**EXERCISE OBJECTIVE:**
Exact reproduction required: the lines below from the line with "ATOM 296 N N" to the line with "ATOM 298 C C", both ends included, and no others.

**WORKING DATA:**
◆ ◆ ◆ ◆

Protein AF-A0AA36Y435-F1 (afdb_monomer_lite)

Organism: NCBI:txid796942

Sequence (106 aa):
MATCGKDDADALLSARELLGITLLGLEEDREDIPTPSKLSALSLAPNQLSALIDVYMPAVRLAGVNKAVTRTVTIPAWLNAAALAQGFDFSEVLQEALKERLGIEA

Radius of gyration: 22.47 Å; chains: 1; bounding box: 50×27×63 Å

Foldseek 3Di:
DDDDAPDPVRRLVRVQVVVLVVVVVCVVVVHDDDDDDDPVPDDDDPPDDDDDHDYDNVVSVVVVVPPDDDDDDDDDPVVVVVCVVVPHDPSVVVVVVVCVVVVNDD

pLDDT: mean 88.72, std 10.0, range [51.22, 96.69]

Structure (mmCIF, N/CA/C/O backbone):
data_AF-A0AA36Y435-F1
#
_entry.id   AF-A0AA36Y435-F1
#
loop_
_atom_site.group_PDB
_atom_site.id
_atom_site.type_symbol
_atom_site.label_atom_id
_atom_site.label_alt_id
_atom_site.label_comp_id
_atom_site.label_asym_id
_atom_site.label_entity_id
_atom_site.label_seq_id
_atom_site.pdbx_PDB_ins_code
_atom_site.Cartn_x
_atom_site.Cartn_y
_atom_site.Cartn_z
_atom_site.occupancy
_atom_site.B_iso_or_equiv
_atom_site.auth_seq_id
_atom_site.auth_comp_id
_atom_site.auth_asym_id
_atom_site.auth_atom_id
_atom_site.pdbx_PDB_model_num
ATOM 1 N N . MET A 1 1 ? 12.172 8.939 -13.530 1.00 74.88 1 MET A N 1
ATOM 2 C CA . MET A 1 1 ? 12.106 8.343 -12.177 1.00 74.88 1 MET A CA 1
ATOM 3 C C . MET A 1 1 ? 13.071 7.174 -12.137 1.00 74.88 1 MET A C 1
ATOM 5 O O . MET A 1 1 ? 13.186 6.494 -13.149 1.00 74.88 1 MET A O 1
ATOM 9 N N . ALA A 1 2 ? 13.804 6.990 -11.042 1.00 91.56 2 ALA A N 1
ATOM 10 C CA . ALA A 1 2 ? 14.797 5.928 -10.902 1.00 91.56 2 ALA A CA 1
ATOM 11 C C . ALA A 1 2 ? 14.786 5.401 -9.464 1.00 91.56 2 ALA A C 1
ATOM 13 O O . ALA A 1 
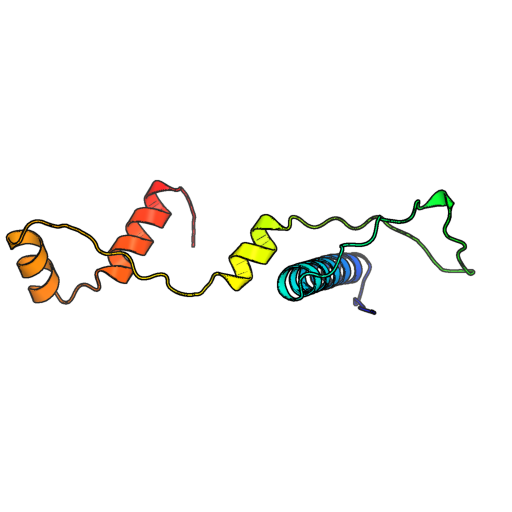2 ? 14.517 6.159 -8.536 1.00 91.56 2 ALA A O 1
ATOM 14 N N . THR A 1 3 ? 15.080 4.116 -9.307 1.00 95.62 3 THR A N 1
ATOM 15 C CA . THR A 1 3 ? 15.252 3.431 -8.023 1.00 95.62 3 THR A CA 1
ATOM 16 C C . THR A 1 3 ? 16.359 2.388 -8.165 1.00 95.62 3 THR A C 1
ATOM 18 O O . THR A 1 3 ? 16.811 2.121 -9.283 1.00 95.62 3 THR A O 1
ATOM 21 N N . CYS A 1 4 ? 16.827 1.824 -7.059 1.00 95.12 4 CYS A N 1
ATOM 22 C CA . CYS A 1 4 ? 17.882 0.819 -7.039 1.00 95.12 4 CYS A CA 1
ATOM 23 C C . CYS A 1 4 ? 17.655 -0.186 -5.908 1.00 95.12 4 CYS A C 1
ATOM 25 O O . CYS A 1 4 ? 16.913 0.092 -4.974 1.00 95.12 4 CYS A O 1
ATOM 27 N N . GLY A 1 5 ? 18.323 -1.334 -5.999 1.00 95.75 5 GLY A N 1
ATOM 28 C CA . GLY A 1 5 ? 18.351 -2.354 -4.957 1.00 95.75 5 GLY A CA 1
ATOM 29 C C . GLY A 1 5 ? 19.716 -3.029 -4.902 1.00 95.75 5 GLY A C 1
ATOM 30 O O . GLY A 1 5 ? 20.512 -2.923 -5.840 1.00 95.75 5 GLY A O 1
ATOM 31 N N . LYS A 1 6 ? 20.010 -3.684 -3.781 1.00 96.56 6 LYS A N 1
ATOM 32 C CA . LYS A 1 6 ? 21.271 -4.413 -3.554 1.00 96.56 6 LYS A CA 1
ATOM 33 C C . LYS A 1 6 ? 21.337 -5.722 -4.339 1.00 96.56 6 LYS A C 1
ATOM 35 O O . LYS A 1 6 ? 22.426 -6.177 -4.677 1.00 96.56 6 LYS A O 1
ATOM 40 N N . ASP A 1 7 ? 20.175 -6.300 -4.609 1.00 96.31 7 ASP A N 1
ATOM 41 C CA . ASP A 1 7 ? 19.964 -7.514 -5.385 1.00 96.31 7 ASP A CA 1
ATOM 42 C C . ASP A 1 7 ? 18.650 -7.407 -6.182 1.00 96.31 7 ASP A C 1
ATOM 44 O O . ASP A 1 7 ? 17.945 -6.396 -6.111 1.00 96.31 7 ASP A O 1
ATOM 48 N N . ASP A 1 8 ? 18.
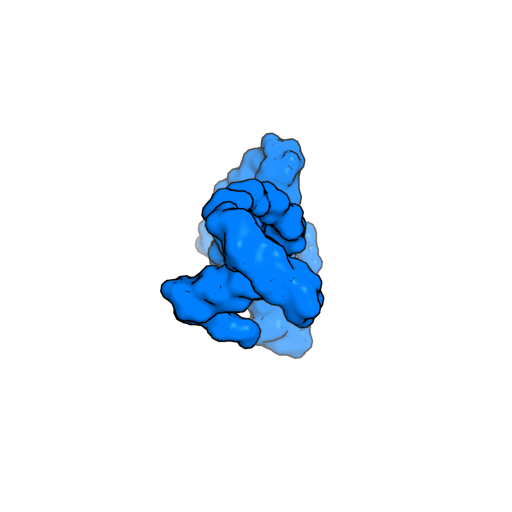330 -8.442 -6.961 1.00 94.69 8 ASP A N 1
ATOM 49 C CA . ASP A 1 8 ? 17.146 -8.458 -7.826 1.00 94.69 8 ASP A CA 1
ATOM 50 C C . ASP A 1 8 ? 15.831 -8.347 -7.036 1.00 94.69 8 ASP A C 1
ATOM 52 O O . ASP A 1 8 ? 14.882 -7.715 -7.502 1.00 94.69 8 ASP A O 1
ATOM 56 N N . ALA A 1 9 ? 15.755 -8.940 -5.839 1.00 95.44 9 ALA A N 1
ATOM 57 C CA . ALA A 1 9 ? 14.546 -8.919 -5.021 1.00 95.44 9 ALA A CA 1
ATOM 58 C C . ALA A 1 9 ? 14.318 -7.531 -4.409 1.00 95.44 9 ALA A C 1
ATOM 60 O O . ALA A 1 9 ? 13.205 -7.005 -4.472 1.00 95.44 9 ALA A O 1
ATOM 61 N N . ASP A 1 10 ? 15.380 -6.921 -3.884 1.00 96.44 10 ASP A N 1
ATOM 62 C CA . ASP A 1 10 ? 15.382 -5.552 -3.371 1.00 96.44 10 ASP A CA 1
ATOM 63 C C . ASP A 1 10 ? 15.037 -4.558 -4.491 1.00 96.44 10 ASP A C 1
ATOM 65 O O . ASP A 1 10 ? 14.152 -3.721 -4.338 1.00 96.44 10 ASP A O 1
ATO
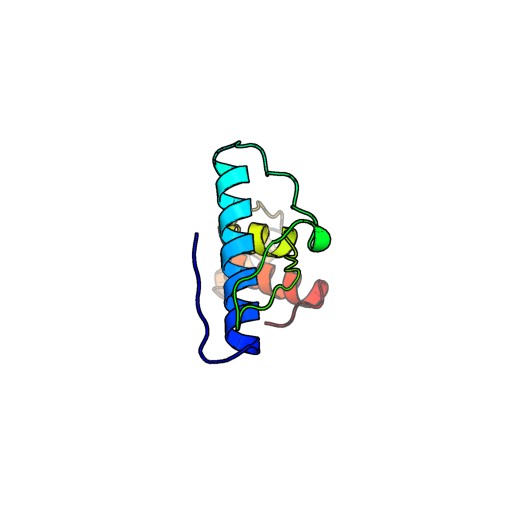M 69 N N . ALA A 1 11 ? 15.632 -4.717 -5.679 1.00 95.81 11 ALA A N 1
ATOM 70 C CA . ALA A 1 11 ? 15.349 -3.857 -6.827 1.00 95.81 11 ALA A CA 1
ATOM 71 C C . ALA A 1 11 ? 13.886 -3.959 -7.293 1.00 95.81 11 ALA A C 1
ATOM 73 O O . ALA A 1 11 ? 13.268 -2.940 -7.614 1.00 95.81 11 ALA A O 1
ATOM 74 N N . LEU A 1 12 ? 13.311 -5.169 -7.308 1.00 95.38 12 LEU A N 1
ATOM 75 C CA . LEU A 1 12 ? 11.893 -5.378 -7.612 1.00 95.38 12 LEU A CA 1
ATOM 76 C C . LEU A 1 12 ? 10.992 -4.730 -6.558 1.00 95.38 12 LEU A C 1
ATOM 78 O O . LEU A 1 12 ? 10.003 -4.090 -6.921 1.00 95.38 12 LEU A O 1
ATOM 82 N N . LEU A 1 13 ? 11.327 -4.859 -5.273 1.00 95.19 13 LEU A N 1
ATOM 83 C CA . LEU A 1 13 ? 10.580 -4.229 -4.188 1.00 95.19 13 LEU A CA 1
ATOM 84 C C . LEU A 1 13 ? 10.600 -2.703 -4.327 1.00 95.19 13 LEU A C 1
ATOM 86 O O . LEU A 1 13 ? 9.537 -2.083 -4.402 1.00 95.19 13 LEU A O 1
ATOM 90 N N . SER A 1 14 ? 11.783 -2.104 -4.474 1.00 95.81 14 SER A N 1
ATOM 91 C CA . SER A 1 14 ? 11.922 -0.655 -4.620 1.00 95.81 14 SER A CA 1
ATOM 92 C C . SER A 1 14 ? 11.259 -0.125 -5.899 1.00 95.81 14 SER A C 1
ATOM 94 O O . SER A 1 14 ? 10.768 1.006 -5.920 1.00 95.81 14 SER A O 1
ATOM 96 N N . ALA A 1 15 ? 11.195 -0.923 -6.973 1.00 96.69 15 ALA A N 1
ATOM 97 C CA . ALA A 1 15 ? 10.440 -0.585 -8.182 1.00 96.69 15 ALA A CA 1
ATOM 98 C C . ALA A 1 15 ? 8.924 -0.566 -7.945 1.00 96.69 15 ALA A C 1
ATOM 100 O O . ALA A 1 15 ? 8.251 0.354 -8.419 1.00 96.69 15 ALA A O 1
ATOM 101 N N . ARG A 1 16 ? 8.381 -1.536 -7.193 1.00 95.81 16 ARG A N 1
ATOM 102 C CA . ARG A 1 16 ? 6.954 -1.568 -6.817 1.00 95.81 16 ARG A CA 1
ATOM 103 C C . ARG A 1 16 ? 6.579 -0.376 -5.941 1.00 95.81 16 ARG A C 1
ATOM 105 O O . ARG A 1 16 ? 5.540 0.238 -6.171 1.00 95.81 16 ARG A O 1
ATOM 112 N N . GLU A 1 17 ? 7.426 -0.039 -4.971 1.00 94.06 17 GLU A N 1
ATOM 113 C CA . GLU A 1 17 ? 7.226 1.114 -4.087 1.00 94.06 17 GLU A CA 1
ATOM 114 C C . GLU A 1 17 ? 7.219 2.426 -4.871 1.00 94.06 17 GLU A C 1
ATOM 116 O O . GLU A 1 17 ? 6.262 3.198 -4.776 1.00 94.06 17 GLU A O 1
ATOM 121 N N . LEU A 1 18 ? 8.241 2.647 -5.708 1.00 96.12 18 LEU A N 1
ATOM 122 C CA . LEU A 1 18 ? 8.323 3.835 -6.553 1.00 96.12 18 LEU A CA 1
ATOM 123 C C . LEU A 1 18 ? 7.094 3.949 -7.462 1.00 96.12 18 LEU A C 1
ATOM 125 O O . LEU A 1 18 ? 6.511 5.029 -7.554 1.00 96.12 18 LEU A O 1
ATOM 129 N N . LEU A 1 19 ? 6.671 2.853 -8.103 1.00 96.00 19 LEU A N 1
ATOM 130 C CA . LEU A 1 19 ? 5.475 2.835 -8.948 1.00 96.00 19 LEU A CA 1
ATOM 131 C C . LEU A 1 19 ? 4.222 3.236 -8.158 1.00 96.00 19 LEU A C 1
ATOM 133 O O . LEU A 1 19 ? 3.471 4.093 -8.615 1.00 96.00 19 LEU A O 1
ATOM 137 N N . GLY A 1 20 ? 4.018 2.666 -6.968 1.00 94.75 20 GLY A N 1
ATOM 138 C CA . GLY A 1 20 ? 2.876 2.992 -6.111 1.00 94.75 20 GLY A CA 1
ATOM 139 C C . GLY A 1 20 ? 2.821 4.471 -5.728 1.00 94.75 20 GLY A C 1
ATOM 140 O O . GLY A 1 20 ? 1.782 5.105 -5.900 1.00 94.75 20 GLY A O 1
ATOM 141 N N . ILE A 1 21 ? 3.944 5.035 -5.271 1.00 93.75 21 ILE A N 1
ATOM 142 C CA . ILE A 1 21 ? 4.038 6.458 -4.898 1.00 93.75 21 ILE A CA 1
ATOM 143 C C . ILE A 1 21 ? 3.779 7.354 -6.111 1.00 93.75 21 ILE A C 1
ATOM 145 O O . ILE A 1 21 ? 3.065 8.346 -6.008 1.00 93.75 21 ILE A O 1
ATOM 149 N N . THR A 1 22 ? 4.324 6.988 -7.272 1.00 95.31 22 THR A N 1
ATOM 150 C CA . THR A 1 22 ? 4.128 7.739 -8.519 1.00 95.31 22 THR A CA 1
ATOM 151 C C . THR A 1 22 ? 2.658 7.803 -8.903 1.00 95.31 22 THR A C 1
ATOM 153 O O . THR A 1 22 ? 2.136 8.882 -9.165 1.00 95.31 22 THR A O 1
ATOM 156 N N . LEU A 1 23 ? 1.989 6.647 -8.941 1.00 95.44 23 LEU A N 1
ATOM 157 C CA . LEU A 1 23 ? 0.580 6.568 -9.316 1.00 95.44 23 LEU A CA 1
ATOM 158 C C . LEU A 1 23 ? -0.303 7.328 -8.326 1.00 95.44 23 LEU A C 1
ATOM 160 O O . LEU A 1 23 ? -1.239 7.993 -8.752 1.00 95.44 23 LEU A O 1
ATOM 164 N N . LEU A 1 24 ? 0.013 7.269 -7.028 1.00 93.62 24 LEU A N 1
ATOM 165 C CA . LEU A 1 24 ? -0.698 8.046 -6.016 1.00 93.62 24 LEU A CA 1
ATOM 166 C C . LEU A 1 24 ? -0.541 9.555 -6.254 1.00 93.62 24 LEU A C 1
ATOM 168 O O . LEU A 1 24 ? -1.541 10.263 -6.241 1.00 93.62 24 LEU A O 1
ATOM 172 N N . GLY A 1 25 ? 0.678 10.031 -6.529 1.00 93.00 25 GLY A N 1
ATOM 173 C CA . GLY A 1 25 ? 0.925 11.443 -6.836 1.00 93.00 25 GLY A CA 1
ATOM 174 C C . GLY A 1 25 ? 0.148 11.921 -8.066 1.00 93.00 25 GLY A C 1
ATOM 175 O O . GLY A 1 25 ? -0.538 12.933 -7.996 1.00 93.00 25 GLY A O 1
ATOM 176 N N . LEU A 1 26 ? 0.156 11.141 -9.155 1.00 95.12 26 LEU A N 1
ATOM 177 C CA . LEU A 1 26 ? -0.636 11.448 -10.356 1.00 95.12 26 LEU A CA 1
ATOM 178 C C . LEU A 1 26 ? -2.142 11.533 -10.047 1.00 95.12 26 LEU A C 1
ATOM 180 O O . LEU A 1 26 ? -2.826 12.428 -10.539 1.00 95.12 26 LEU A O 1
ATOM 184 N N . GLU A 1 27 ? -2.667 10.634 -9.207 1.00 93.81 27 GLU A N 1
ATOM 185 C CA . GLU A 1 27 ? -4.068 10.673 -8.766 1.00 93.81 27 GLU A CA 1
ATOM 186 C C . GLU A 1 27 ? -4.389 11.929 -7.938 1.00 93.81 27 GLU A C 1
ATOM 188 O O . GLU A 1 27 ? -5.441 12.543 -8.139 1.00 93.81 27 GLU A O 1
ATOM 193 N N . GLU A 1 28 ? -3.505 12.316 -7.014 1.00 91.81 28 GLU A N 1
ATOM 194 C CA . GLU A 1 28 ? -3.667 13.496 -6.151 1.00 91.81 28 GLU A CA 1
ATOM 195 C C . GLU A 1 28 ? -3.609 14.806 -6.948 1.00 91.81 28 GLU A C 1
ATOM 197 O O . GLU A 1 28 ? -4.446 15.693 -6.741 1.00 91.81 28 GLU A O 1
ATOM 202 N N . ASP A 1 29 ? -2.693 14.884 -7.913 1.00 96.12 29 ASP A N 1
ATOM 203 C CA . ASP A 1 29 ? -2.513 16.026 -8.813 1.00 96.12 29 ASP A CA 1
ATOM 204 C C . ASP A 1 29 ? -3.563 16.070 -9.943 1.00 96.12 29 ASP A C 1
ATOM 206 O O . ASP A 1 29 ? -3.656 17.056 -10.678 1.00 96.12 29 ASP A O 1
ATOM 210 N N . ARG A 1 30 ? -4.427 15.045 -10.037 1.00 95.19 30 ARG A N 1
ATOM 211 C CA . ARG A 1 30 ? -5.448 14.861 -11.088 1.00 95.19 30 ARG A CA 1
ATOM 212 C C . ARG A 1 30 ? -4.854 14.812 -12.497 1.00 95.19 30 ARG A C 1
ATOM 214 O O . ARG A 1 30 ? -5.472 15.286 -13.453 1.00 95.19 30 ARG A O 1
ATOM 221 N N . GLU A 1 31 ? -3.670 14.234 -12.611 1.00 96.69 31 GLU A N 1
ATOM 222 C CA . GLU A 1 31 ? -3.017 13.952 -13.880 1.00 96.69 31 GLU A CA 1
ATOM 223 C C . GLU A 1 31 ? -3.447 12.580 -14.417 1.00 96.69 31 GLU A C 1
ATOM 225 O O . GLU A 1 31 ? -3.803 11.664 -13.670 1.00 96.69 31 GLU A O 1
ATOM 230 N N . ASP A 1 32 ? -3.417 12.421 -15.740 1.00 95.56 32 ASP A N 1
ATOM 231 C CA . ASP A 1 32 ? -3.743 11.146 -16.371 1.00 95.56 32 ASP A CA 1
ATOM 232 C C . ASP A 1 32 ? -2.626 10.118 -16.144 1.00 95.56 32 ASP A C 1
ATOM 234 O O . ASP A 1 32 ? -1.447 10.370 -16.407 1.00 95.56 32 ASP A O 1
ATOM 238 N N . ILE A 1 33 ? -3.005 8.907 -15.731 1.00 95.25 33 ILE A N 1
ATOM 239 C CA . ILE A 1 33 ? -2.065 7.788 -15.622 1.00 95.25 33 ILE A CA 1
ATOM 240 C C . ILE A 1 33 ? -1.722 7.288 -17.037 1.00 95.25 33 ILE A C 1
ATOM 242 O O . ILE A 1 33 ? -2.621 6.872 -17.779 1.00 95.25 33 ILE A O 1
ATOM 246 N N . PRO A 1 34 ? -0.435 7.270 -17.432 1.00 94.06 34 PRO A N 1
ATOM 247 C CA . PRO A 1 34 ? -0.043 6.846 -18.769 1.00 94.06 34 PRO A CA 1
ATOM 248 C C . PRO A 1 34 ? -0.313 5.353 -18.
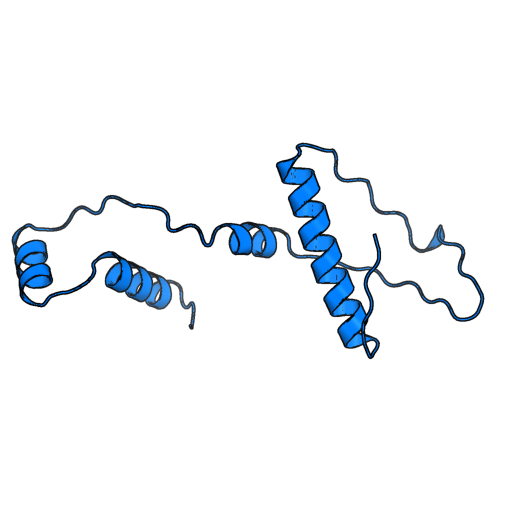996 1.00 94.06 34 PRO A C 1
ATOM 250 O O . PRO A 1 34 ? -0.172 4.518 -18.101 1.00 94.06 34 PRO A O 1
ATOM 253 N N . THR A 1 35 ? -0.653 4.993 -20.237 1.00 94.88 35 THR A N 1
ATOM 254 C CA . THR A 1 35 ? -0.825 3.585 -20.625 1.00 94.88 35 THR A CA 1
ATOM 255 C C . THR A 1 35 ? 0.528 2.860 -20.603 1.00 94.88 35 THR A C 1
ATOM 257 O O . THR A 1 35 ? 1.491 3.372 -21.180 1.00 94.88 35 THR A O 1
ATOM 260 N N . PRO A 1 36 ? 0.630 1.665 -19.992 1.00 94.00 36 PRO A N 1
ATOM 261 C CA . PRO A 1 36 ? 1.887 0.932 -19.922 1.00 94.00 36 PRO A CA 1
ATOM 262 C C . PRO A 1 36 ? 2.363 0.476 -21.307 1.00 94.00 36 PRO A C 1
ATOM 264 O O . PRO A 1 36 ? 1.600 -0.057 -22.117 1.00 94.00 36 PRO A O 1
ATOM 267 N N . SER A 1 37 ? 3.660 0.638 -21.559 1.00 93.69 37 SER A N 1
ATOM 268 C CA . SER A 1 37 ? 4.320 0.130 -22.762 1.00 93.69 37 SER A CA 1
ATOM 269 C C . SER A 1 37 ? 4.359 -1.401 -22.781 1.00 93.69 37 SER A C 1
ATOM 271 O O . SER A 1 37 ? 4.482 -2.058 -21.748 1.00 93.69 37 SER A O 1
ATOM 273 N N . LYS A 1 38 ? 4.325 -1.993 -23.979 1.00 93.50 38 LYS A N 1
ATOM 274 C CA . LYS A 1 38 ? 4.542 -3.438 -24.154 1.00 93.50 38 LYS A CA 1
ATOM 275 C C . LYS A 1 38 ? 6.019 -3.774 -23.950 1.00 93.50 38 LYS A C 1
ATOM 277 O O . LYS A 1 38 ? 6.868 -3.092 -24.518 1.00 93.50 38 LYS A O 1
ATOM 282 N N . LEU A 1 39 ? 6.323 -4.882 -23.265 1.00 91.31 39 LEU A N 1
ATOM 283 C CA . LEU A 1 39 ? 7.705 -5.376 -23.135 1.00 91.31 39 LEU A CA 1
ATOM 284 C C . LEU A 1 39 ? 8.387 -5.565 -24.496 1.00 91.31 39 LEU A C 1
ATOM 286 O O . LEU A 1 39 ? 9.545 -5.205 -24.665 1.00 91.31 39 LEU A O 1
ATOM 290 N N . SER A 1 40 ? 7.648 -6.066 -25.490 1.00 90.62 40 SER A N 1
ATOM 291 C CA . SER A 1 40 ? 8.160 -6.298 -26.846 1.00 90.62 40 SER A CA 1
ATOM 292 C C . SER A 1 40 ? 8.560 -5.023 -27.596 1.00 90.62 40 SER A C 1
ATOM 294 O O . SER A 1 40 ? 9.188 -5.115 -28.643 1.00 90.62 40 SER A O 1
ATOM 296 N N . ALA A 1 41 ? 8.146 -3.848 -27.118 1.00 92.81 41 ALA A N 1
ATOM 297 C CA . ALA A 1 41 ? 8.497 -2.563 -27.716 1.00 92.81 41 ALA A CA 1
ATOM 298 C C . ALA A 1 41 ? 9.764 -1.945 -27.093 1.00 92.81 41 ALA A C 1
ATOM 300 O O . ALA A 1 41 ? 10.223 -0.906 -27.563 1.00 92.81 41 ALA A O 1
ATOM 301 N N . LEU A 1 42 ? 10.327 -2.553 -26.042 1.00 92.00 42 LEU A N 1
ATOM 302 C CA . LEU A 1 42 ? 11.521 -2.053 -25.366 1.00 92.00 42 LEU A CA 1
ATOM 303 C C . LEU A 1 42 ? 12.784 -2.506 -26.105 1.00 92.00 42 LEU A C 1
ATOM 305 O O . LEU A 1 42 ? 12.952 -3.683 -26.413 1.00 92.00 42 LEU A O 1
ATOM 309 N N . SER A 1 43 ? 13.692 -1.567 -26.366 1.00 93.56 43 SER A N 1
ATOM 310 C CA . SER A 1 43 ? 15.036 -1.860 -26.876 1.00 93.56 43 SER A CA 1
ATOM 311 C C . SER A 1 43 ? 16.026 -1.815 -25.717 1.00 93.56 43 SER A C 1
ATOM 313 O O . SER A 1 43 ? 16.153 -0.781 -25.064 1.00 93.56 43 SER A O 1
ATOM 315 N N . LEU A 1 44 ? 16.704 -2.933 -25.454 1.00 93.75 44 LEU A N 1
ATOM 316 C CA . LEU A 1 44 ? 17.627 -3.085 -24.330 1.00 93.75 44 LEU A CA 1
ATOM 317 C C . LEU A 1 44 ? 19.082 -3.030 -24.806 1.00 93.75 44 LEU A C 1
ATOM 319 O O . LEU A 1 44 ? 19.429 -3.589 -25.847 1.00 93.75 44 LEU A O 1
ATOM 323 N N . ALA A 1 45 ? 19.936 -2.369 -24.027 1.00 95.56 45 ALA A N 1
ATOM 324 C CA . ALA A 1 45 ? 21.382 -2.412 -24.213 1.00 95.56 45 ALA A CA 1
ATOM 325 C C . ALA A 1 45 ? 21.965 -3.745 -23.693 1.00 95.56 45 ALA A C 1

◆ ◆ ◆ ◆

**RESULT:**
ATOM 296 N N . ALA A 1 41 ? 8.146 -3.848 -27.118 1.00 92.81 41 ALA A N 1
ATOM 297 C CA . ALA A 1 41 ? 8.497 -2.563 -27.716 1.00 92.81 41 ALA A CA 1
ATOM 298 C C . ALA A 1 41 ? 9.764 -1.945 -27.093 1.00 92.81 41 ALA A C 1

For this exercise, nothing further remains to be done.